I know you guys won't care but I feel compelled to type this. To me there is an aspect of that paper Skyfetti linked that is disturbing. I see the problem all the time but that paper is a good example of it. I Googled each author of the paper to get the institutions they are indicated as affiliated with. Here is the list:
Sabine Rohrmann - University of Zurich
William G. Nelson - Johns Hopkins
Nader Rifai - Harvard
Terry R. Brown - Johns Hopkins
Adrian Dobs - Johns Hopkins
Norma Kanarek - Johns Hopkins
James D. Yager - Johns Hopkins
Elizabeth A. Platz - Johns Hopkins
A lot of prestige and credibility associated with those institutional names.
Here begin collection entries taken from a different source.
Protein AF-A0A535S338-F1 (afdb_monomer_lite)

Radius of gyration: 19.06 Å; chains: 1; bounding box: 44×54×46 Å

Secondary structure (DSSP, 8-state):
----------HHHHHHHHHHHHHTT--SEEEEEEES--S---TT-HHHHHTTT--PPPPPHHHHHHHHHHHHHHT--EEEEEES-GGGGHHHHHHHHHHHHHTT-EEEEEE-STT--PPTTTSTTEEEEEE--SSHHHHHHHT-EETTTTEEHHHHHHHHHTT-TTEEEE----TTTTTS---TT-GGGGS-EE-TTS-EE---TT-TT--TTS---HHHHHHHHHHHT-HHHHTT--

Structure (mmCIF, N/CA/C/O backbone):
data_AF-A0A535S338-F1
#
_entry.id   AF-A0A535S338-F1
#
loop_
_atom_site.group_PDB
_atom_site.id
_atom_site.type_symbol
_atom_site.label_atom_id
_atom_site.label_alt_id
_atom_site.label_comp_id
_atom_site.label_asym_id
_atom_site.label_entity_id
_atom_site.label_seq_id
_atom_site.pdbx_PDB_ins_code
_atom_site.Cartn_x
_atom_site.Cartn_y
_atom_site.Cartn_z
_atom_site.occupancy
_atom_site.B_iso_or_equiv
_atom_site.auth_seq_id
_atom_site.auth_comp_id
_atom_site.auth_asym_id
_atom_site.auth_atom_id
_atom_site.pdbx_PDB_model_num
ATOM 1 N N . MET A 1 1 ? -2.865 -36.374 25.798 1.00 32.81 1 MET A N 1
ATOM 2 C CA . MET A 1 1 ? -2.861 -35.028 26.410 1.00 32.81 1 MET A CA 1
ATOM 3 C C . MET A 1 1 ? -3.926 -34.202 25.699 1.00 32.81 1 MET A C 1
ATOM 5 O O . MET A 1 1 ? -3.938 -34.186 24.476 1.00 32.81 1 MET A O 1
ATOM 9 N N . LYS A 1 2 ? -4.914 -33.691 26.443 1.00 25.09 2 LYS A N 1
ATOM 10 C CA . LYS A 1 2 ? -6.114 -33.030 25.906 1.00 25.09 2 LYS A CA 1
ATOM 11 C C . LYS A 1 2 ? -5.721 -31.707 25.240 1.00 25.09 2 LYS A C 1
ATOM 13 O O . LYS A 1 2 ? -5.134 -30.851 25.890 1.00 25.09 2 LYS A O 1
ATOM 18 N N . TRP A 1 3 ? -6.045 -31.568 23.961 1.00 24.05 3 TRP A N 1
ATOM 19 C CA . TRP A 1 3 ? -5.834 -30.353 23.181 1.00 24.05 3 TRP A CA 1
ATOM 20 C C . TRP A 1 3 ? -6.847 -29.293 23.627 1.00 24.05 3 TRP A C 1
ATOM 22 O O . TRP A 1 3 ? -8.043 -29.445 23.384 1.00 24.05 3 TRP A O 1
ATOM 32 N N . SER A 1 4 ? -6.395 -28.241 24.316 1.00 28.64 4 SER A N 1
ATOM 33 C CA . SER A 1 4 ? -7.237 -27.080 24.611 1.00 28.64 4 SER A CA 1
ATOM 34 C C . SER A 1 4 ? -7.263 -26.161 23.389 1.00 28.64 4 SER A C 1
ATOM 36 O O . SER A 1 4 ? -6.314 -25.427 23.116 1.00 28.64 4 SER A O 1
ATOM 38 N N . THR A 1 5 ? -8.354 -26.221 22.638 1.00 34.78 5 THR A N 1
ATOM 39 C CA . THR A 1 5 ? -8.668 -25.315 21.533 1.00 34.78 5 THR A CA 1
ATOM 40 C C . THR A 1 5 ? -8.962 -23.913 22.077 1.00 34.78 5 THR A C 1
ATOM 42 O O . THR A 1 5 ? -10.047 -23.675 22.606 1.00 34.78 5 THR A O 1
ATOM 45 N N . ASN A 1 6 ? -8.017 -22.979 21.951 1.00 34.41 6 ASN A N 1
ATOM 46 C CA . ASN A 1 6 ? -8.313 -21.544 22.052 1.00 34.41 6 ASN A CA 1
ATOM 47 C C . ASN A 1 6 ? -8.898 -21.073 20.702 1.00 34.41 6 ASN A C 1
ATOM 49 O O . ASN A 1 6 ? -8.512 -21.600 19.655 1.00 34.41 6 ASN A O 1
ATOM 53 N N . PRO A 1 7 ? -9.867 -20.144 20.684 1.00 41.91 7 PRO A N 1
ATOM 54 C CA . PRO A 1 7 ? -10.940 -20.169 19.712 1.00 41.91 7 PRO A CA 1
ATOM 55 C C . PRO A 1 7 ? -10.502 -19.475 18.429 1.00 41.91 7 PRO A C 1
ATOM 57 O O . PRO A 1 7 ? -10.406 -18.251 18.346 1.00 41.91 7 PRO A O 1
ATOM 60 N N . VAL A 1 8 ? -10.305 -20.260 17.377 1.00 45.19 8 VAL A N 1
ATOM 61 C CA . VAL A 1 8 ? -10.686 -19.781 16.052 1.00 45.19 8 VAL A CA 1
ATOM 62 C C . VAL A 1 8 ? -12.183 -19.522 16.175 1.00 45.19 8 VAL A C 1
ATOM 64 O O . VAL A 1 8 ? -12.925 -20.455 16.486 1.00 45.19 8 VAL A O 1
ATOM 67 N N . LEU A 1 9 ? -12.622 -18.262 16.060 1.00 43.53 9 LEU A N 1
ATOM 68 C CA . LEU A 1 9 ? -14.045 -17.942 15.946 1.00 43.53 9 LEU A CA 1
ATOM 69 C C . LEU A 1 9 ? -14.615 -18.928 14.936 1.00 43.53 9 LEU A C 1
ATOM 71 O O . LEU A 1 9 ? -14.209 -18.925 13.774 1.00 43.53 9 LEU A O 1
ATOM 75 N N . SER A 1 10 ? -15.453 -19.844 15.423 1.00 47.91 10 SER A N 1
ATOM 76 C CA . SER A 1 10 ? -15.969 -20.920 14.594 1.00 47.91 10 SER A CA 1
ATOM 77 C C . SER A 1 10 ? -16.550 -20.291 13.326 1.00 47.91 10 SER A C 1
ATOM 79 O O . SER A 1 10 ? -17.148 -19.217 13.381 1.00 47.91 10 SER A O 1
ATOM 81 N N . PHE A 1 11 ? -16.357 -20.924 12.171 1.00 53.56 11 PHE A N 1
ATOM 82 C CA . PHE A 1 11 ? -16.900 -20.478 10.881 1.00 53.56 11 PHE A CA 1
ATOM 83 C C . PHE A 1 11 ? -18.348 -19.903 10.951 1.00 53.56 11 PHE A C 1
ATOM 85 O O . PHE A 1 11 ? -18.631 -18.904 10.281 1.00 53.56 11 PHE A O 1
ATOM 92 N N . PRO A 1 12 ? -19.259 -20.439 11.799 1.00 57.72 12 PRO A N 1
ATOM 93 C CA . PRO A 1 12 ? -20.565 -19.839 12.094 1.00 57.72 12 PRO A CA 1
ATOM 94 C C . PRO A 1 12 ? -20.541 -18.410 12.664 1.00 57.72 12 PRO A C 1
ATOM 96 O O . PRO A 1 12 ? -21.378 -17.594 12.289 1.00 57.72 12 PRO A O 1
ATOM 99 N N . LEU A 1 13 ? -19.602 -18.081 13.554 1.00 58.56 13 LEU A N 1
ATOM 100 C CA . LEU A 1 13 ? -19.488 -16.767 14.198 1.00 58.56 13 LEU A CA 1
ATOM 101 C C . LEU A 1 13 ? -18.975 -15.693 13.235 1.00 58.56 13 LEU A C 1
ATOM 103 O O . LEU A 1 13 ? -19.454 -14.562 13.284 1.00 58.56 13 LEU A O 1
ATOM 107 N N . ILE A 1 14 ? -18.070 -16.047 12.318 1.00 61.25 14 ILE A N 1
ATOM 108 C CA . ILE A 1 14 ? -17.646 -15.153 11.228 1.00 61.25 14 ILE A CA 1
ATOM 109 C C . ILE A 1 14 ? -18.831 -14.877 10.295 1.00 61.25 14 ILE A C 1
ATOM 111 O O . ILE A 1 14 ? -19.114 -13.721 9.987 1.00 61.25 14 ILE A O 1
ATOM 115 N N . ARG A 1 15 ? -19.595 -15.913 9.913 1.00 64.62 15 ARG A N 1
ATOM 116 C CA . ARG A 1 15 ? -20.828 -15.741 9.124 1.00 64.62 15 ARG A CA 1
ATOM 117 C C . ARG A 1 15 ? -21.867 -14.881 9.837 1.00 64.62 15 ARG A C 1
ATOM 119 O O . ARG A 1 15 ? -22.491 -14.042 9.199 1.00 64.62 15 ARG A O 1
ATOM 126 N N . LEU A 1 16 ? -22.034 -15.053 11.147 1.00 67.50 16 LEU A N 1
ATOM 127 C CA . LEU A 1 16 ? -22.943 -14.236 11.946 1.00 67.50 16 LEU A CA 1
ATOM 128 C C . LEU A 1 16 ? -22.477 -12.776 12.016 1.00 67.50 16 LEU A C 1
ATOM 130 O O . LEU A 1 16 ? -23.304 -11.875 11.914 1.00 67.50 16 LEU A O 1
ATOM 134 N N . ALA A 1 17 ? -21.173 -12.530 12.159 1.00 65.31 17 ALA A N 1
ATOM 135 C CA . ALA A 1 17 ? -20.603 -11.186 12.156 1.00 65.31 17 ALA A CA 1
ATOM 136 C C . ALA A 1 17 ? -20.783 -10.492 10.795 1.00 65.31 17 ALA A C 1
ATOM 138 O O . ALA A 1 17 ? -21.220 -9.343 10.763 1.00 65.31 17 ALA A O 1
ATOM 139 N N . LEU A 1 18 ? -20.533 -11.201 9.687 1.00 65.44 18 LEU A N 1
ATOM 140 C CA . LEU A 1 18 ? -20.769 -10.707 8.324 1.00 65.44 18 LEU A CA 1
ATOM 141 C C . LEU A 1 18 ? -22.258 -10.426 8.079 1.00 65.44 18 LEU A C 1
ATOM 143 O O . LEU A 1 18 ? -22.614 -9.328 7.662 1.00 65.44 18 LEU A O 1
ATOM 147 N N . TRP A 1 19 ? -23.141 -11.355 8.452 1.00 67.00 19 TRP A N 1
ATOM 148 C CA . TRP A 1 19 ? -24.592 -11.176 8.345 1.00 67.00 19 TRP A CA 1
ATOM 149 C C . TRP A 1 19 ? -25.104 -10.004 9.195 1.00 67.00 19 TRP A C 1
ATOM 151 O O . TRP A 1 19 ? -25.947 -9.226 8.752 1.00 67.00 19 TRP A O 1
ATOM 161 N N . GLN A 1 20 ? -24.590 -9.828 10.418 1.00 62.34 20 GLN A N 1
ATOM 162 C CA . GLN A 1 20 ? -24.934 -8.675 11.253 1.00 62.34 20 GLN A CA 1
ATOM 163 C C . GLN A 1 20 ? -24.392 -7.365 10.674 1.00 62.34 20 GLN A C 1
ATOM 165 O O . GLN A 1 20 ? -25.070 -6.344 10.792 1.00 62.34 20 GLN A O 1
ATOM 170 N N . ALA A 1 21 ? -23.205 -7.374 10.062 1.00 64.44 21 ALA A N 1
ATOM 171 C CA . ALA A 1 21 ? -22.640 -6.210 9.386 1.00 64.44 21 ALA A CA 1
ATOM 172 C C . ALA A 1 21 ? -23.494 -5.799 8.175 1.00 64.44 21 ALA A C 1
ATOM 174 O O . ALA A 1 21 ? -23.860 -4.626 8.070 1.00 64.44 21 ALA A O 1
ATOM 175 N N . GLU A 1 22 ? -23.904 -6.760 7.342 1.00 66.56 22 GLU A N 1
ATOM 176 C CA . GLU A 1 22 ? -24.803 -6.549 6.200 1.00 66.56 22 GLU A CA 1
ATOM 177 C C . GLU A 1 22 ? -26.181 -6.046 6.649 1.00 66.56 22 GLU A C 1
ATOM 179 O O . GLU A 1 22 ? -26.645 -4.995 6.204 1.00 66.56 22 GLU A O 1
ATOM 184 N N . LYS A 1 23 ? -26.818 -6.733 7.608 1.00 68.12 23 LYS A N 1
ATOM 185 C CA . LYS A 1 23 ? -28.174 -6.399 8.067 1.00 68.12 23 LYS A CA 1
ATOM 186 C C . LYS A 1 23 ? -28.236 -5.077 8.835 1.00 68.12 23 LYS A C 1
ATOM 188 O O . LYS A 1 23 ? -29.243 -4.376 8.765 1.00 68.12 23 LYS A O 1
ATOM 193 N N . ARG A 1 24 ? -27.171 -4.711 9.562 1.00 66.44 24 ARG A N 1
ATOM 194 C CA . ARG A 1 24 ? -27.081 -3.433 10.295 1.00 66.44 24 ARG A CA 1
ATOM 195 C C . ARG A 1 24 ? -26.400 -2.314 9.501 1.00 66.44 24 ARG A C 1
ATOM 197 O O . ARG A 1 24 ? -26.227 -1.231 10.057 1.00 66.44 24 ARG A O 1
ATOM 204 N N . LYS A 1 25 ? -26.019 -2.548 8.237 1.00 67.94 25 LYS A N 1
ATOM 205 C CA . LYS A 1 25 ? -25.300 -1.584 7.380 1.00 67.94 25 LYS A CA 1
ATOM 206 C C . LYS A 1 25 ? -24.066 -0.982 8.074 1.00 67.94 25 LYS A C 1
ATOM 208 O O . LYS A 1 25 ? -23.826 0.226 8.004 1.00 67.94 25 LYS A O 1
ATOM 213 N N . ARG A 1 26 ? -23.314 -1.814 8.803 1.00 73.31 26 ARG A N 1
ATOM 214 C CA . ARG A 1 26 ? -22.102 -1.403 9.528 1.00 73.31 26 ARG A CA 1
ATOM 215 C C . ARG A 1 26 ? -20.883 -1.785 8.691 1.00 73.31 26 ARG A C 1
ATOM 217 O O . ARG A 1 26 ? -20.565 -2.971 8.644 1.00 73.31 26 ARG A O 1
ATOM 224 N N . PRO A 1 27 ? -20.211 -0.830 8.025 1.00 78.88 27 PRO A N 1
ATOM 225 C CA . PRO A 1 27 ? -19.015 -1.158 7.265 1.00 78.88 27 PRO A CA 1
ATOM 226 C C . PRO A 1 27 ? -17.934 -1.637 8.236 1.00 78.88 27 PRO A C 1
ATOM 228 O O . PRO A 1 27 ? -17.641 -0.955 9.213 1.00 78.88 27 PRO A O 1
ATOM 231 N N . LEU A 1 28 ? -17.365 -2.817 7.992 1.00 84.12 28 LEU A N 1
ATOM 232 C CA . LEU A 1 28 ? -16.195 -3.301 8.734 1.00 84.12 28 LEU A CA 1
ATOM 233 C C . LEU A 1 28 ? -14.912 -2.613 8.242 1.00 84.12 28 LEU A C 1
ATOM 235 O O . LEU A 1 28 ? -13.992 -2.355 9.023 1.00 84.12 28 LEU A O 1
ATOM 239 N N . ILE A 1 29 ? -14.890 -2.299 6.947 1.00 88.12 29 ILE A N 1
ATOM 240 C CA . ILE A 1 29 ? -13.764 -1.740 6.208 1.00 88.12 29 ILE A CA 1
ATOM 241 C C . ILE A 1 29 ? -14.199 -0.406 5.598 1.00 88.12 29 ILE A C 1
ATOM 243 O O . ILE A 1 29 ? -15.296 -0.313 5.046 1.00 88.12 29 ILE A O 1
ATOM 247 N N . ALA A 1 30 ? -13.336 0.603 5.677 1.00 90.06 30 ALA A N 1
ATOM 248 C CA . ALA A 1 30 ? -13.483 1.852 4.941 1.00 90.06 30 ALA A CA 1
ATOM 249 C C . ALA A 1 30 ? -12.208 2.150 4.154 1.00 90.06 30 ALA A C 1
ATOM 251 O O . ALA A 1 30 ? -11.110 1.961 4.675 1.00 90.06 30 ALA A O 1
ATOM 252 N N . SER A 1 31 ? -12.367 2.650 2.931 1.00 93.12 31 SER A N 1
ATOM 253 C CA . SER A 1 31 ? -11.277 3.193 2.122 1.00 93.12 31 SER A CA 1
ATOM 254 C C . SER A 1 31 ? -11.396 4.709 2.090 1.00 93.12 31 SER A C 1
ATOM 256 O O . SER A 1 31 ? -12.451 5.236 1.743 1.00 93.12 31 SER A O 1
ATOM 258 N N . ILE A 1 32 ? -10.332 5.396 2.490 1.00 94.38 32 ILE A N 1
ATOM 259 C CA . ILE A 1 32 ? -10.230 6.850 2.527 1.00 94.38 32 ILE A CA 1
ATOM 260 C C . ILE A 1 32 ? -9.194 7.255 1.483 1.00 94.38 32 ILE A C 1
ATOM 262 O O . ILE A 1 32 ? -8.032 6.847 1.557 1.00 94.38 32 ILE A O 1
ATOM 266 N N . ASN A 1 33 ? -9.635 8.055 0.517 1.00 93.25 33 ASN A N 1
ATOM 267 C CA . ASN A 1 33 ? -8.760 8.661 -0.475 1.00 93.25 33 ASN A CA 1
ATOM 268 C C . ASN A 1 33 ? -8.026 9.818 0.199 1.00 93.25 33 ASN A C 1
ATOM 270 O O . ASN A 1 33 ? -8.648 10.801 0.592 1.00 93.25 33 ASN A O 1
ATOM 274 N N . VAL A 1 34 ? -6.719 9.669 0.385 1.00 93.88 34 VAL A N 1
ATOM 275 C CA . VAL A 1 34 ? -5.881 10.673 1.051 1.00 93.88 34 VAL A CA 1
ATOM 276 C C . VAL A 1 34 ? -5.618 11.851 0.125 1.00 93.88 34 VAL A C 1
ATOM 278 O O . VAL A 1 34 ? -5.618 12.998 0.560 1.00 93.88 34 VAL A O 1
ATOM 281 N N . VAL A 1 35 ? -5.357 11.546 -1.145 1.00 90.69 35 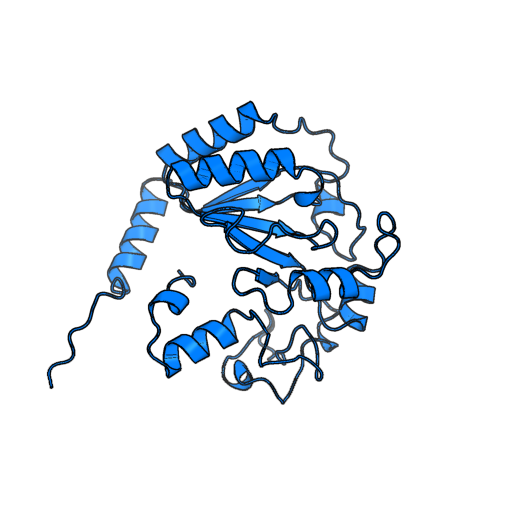VAL A N 1
ATOM 282 C CA . VAL A 1 35 ? -4.864 12.499 -2.134 1.00 90.69 35 VAL A CA 1
ATOM 283 C C . VAL A 1 35 ? -5.162 11.978 -3.540 1.00 90.69 35 VAL A C 1
ATOM 285 O O . VAL A 1 35 ? -5.090 10.766 -3.777 1.00 90.69 35 VAL A O 1
ATOM 288 N N . ASN A 1 36 ? -5.463 12.868 -4.489 1.00 89.06 36 ASN A N 1
ATOM 289 C CA . ASN A 1 36 ? -5.729 12.466 -5.879 1.00 89.06 36 ASN A CA 1
ATOM 290 C C . ASN A 1 36 ? -4.453 12.368 -6.729 1.00 89.06 36 ASN A C 1
ATOM 292 O O . ASN A 1 36 ? -4.384 11.560 -7.660 1.00 89.06 36 ASN A O 1
ATOM 296 N N . ARG A 1 37 ? -3.422 13.155 -6.400 1.00 87.62 37 ARG A N 1
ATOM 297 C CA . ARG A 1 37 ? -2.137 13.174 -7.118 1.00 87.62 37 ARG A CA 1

But as I wrote above they incorrectly stated their results. I already quoted the abstract and I subsequently looked at the entire paper. The conclusions section includes this Statement:
In conclusion, in this large, nationally representative sample, there was no difference in circulating testosterone concentrations between non-Hispanic black and white men overall.
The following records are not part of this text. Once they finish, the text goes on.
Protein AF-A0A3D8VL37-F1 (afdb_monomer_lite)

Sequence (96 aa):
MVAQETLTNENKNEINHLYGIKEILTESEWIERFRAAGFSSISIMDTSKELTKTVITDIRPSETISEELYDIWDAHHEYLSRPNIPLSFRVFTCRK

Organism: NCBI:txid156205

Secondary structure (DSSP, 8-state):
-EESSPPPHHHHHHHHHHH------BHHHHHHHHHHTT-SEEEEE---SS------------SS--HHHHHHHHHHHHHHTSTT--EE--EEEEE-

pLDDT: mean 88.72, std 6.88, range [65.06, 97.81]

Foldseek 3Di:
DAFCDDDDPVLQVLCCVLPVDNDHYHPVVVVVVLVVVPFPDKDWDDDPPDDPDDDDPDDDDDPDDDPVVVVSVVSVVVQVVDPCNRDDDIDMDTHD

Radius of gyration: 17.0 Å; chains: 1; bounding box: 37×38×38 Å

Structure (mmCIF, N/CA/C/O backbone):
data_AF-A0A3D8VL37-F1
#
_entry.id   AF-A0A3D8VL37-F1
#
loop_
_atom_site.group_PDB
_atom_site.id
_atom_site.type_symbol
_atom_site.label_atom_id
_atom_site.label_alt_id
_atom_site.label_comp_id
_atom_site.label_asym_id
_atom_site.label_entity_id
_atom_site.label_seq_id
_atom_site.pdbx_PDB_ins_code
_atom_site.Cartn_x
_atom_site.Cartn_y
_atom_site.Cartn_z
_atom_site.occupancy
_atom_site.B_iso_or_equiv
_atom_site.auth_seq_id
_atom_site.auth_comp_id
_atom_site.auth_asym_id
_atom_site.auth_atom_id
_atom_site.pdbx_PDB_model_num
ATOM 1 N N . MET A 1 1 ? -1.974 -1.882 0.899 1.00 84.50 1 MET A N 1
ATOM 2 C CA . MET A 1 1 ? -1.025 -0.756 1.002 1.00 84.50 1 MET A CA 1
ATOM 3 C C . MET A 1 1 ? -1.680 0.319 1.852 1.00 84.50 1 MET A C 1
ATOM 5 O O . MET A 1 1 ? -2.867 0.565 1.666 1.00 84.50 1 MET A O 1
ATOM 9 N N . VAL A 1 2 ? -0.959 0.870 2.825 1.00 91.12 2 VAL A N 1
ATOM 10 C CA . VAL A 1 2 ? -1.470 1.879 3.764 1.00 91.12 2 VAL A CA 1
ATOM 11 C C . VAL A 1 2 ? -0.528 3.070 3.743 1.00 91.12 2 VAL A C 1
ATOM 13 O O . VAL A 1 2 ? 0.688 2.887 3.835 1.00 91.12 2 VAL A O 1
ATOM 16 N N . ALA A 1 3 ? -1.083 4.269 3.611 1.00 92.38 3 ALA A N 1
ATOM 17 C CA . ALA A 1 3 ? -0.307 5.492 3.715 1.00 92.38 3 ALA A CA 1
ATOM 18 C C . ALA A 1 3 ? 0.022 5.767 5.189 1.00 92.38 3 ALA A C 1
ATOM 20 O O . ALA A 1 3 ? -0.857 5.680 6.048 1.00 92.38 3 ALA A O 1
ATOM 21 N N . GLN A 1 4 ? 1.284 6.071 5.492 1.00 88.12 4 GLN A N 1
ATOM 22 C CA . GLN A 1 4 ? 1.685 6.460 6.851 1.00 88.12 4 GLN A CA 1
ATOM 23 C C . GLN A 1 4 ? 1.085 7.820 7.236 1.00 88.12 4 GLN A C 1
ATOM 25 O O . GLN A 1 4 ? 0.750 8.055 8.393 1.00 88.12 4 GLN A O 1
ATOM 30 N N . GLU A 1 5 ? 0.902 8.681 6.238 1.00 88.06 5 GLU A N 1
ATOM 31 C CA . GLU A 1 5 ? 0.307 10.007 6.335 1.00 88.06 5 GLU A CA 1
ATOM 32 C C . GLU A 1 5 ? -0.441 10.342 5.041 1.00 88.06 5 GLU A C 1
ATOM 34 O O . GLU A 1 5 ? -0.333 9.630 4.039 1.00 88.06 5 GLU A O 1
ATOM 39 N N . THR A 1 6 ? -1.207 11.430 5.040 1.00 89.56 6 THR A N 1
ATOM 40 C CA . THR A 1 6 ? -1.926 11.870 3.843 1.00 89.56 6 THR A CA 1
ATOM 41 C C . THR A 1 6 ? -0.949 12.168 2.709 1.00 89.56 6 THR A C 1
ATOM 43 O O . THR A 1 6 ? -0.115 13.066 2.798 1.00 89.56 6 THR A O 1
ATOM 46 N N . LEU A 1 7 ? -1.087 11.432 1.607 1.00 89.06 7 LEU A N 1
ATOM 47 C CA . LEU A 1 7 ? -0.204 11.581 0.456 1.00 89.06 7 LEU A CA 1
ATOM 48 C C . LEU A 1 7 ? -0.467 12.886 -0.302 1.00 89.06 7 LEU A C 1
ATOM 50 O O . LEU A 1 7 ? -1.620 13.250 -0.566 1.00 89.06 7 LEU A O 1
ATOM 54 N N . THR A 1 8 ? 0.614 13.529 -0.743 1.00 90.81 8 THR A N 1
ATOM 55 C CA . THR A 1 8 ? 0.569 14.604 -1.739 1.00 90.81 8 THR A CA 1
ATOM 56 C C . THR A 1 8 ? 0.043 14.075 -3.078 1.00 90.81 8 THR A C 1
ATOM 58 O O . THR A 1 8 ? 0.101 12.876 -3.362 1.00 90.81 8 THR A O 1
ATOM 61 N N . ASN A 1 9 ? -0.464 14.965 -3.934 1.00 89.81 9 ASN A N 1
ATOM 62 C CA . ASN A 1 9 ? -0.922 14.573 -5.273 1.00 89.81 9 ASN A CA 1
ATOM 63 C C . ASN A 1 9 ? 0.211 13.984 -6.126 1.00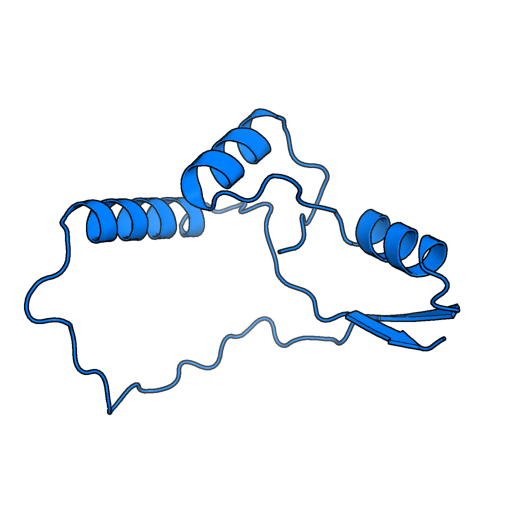 89.81 9 ASN A C 1
ATOM 65 O O . ASN A 1 9 ? -0.033 13.076 -6.911 1.00 89.81 9 ASN A O 1
ATOM 69 N N . GLU A 1 10 ? 1.439 14.465 -5.938 1.00 89.38 10 GLU A N 1
ATOM 70 C CA . GLU A 1 10 ? 2.632 13.935 -6.599 1.00 89.38 10 GLU A CA 1
ATOM 71 C C . GLU A 1 10 ? 2.875 12.470 -6.219 1.00 89.38 10 GLU A C 1
ATOM 73 O O . GLU A 1 10 ? 2.889 11.611 -7.099 1.00 89.38 10 GLU A O 1
ATOM 78 N N . ASN A 1 11 ? 2.910 12.165 -4.916 1.00 88.38 11 ASN A N 1
ATOM 79 C CA . ASN A 1 11 ? 3.061 10.792 -4.431 1.00 88.38 11 ASN A CA 1
ATOM 80 C C . ASN A 1 11 ? 1.926 9.889 -4.935 1.00 88.38 11 ASN A C 1
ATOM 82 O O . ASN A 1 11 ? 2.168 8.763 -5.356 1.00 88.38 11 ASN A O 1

First of all, one can't even evaluate that Statement because they did not report what the unadjusted mean testosterone levels were. What they're referring to is estimated mean testosterone levels derived through "...applying sampling weights and adjusting for age, percent body fat, alcohol, smoking, and activity."
But the big one is making the statement that there was no difference. There actually WAS a difference in their sample non-Hispanic black and white male estimated adjusted mean testosterone levels. Their estimates 5.25 ng/l for non-Hispanic black males and 5.11 ng/l for non-Hispanic white males.
But the difference in sample adjusted means is not LARGE enough to be statistically significant at their chosen rejection level; which is the 95% level. The proper way to state it is something like, "There is not sufficient evidence, at the 95% confidence level, to conclude that the levels in the populations represented are higher once they are adjusted as described."
Or you could do something like put a 95% interval around the estimated difference between the two adjusted estimated means and say that you're 95% confident that the difference is betwee - x and +x. And you could discuss what that means.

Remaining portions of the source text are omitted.